部屋で休んでくださいと気を遣うが、それは雪子の身体を心配してではなく、雪子に何かあったら、責任を問われるのが面倒だと思ってのことである。
先ほどの意気込みも挫かれ、雪子はため息をつく。
余所者は嫌われる。
慣れるまでは村人の対応も冷たいだろうと覚悟はしていたが、思っていた以上に根深い。
屋敷の中での自分の立場は相変わらずであった。
余所者はあくまでも余所者。歓迎されぬ存在。世津子との関係もよい方向へ向かうことはなかった。
はたして、本当にこの村でやっていけるのだろうか。
まだ祝言をあげていないとはいえ、もう利蔵の家に嫁いだようなものだから引き返すこともできない。
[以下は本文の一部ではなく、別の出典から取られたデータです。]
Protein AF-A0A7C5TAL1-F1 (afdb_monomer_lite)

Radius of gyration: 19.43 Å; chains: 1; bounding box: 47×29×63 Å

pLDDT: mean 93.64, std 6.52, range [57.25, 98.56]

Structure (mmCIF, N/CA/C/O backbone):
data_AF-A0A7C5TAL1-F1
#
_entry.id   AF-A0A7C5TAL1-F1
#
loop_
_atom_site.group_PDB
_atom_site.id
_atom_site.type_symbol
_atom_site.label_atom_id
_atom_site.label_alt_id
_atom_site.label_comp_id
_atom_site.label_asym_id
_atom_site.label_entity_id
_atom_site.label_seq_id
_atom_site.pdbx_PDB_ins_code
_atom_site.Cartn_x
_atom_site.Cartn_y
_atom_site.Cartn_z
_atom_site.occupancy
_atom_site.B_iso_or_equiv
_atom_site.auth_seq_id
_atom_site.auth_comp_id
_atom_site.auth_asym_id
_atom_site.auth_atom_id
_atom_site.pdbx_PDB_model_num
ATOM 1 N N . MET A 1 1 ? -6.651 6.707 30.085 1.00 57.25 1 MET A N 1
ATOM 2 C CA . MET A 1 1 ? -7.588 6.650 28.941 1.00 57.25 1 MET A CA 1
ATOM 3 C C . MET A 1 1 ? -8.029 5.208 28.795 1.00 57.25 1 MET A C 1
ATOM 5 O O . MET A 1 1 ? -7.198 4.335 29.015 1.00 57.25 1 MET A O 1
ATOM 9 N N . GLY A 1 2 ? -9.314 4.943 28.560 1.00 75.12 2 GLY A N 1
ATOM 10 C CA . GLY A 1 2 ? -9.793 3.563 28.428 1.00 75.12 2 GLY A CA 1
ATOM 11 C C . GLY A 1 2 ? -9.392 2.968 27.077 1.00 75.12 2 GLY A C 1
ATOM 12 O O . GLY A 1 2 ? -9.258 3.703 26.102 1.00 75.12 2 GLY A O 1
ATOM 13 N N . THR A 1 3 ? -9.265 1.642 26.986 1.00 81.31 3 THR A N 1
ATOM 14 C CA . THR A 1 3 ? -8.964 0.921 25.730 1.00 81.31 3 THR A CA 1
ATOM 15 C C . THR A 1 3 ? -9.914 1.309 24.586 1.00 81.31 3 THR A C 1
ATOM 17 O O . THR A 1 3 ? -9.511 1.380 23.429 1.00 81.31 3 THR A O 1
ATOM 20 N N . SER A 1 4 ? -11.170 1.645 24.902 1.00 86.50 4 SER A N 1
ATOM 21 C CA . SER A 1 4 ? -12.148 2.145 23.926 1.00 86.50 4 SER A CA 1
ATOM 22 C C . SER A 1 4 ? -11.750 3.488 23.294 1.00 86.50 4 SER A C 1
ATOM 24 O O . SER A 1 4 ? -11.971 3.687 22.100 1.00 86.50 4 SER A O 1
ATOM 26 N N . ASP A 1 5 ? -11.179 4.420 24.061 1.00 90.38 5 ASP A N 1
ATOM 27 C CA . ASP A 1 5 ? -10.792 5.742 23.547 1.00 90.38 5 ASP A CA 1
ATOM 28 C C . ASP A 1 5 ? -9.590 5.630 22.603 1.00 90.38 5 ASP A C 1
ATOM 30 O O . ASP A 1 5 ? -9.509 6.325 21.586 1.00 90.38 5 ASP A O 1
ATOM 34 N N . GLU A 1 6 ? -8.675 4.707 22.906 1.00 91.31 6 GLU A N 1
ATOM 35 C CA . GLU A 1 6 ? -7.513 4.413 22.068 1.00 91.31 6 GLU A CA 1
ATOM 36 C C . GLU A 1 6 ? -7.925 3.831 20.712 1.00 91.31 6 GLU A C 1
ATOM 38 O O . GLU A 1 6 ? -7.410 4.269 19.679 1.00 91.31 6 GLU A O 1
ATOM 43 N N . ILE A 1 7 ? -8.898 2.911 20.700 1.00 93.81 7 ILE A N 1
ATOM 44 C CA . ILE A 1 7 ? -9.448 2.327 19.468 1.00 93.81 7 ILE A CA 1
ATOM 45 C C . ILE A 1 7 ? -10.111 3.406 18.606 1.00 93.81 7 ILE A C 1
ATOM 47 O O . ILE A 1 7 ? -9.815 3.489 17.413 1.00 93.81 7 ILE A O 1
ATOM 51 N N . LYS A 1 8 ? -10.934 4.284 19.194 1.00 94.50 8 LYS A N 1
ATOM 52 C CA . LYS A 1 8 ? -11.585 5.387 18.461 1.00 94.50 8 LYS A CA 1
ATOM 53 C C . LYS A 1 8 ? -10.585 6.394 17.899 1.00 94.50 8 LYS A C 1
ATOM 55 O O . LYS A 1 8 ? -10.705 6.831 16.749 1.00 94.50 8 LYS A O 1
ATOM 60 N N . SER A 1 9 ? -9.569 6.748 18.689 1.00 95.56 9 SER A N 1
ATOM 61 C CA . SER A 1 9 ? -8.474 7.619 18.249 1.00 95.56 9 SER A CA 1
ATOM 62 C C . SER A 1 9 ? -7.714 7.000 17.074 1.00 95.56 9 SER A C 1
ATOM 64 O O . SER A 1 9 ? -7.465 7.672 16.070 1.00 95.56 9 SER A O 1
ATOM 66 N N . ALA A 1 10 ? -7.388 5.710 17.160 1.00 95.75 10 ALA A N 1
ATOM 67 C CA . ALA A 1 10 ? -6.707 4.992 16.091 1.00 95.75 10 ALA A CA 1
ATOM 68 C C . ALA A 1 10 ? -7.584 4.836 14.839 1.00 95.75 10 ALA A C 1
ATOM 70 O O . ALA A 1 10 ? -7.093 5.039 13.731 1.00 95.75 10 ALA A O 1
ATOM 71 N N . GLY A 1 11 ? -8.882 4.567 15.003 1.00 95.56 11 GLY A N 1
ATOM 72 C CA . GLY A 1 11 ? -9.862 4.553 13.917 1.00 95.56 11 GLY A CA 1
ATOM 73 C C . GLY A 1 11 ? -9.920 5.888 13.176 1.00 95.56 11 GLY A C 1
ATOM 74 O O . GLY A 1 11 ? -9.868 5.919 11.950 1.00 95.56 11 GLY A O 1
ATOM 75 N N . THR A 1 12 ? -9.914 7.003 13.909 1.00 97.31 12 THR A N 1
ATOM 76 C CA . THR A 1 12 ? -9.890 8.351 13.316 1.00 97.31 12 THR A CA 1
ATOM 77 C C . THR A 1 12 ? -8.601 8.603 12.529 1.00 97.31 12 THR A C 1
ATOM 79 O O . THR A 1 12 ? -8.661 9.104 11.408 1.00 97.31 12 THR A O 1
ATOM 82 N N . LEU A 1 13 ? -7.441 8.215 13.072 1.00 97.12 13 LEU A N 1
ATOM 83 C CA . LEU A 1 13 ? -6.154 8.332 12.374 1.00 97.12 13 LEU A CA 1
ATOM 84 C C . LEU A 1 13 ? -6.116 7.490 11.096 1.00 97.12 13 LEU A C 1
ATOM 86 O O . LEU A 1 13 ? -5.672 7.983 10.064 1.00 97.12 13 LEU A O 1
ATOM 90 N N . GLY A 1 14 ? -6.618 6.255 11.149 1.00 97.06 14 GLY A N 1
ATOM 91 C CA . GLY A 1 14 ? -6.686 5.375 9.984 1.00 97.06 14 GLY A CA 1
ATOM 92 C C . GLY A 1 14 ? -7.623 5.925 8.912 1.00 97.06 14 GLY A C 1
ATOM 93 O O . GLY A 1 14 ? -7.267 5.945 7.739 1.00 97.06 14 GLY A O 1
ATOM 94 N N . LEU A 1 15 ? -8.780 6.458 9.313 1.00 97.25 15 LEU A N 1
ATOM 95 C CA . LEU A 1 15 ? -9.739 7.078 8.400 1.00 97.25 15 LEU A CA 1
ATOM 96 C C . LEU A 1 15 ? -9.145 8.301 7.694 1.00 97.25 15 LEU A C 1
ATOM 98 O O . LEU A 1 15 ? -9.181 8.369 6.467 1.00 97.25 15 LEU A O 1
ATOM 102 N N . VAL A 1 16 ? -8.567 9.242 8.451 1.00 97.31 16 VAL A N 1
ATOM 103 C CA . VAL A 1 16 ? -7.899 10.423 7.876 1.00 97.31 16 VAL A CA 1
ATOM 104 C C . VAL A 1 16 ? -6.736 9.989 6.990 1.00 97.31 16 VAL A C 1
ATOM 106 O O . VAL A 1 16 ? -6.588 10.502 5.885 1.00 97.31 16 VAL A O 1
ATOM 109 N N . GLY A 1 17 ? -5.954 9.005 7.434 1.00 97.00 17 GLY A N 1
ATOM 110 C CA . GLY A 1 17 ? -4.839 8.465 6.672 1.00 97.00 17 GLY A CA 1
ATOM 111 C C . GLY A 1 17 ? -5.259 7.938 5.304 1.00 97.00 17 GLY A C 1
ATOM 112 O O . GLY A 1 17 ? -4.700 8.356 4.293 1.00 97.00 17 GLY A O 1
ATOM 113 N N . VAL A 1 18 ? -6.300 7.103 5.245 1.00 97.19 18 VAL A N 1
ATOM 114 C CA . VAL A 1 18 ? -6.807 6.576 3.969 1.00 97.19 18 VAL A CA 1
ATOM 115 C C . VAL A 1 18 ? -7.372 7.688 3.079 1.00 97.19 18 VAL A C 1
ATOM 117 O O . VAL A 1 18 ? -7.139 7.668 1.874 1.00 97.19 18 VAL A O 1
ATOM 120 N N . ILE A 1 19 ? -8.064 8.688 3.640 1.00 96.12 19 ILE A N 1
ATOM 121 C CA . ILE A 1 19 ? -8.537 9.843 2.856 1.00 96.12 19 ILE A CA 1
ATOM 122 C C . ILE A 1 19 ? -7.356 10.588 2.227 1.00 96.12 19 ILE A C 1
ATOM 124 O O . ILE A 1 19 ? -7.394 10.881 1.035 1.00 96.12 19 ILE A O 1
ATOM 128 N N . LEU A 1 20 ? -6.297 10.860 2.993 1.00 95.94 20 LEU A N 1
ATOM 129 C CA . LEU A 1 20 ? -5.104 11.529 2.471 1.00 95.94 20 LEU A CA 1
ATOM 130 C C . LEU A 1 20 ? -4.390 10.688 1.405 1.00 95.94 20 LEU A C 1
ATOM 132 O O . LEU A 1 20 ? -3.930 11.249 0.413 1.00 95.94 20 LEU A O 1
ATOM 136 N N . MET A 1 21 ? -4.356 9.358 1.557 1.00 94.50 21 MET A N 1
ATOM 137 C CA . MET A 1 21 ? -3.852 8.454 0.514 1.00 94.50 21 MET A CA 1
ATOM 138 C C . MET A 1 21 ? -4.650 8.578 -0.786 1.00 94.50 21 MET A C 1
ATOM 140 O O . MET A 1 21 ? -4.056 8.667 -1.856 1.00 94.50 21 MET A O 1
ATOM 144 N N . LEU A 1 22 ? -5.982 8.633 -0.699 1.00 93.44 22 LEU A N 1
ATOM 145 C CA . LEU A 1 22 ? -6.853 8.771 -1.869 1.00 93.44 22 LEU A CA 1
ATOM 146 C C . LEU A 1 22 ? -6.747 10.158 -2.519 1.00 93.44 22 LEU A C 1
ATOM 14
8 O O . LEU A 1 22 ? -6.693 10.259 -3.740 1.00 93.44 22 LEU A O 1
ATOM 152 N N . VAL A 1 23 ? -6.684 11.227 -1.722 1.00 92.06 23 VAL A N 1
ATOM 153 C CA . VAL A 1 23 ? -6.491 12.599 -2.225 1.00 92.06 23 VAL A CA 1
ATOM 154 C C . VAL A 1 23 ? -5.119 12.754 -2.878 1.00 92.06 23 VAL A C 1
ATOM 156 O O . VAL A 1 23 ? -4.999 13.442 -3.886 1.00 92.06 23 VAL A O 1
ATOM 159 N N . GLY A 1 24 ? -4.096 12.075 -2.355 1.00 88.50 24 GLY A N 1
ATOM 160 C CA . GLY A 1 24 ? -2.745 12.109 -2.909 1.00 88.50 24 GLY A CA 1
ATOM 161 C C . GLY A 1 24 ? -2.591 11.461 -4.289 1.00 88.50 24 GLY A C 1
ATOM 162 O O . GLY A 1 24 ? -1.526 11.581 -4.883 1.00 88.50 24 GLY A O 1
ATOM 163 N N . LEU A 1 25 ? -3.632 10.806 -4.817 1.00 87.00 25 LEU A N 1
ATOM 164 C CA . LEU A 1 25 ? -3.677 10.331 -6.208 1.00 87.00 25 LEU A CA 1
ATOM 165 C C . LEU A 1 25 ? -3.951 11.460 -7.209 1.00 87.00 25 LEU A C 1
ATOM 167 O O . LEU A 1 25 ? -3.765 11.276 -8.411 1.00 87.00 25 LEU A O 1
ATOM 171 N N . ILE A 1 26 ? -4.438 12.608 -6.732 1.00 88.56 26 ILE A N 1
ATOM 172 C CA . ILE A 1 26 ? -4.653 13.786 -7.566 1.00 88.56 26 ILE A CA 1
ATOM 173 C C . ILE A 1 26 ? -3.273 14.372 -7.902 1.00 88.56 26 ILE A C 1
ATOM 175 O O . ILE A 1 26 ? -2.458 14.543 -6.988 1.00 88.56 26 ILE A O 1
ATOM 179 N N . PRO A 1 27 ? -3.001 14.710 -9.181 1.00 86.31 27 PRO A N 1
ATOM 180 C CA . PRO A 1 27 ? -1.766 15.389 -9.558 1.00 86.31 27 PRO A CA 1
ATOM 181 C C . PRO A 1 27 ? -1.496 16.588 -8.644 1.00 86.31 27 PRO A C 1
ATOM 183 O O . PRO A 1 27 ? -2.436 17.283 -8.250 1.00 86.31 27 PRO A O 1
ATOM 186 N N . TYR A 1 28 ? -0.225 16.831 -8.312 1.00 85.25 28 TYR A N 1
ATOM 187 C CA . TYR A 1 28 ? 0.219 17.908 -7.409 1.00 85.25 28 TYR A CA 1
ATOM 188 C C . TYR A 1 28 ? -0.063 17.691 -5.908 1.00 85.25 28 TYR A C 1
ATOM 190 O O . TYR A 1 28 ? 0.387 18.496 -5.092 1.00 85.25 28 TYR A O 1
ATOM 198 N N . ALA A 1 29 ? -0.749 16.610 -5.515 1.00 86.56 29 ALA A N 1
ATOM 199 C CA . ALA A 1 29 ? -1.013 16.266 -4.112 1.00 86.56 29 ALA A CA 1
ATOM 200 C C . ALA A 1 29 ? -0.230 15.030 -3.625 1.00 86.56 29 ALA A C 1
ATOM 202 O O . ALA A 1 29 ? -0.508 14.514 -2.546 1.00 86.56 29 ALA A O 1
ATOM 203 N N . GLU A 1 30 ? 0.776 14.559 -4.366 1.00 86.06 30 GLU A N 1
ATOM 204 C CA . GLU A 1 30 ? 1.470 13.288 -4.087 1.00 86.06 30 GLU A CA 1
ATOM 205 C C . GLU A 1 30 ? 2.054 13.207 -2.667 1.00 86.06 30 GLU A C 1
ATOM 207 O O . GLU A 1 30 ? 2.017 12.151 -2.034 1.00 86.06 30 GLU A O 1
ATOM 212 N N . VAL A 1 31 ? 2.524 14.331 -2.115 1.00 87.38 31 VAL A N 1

いや、世津子が言っていたとおり、跡継ぎ、それも男子を産まなければ利蔵の嫁として迎えられないというのなら、考えようによっては、引き返すなら今なのかも。
再び重い息を吐き出し、雪子はとぼとぼと村を歩いていた。
結局、屋敷に居づらさを感じ、散歩もかねて外へ出たのだ。
時折、村人とすれ違うことがあったが、こちらが挨拶をしても相手はちらりと雪子に視線を向けるだけで挨拶を返す者がいないのはいつものこと。
それどころか、利蔵の嫁が何で勝手に村を出歩いているのかと、冷たい目で見られた。
たまには外の空気を吸って気分を変えようと思ったのだが、気晴らしどころか、かえって鬱々とした気持ちに落ち込んでいく。
それに、村人の目がまるで自分の行動すべてを監視しているような気がした。
屋敷では世津子や使用人、外では村人に見られ、心の安まる場所はない。
夏祭りでは隆史と一緒に準備で忙しく動き回ったが、それでも村人は雪子の存在を受け入れようとはしない。
いつになったら打ち解けてもらえるのだろうか。
雪子はめげずに村人を見かけるたび、笑顔で明るく挨拶をした。自分から積極的に交流を持とうと努力はかかさなかった。
ふと、山の奥へと続く朱色の鳥居が目に入った。鬱蒼と茂る木々の向こうに、階段が続いている。
こんな村にも神社があるのね。
鳥居の前でおじぎをし、境内に足を踏み入れる。
階段を上がりきると、崩れかけた灯籠が並んでいる。右手には手水舎があり、水が申し訳ていどに流れている。
左には、ぼろ小屋に近い社務所があるが、人の気配はない。
そのまま、真っ直ぐ進むと社があった。
見る限り、何が祭られているのかは定かではない。
今度機会があったら隆史さんに聞いてみようと思った。
雪子は深呼吸をする。
寂れていても、神の聖域。
身が引き締まる思いを感じた。それに、思っていたよりも、境内は綺麗にされている。誰かが掃除をしているのかも。
両手を合わせ、雪子はこの村でうまくやっていけるよう祈った。さらに視線を横に向けると御神木だろうか、注連縄で木の幹をくくり、そこに紙垂を垂らしている。
雪子はその大木の元に歩み、目を見開いた。
「これ……」
木の幹に五寸釘が刺さっていたのを見つけたからだ。
いわゆる丑の刻参りだろうか。
話には聞いたことがあるが、実際に目にするのは初めてだった。
憎い相手を藁人形に見立て、釘を打ち込むという古来の呪術。
藁人形は見あたらなかったが、深々と突き刺さった五寸釘は間違いなくそうなのであろう。
こんなことをする人がいるなんて。
いったい、誰が誰を呪ったのか。
雪子は恐ろしさに身を震わせた。
村の誰かがやったのだろう。わざわざ村の外から来た者がこの神社で丑の刻参りをするとは思えない。
それに、呪いたい相手が心底憎かったのだろうことは、打ち込まれた釘の深さから伺えた。
その時、奥のからガサリと物音が聞こえ、雪子は咄嗟に視線を向ける。離れた場所に、一人の男がこちらを睨みつけるように立っていた。
こんなところに人が。誰もいないと思ったのに。
「す、すみません……」
雪子はきびすを返し、逃げるように神社から走り去った。
◇・◇・◇・◇
もはや、多佳子の行動は異常としかいいようがなかった。あるいは、彼女の頭の中は普通の人のそれとは違う思考の持ち主なのか。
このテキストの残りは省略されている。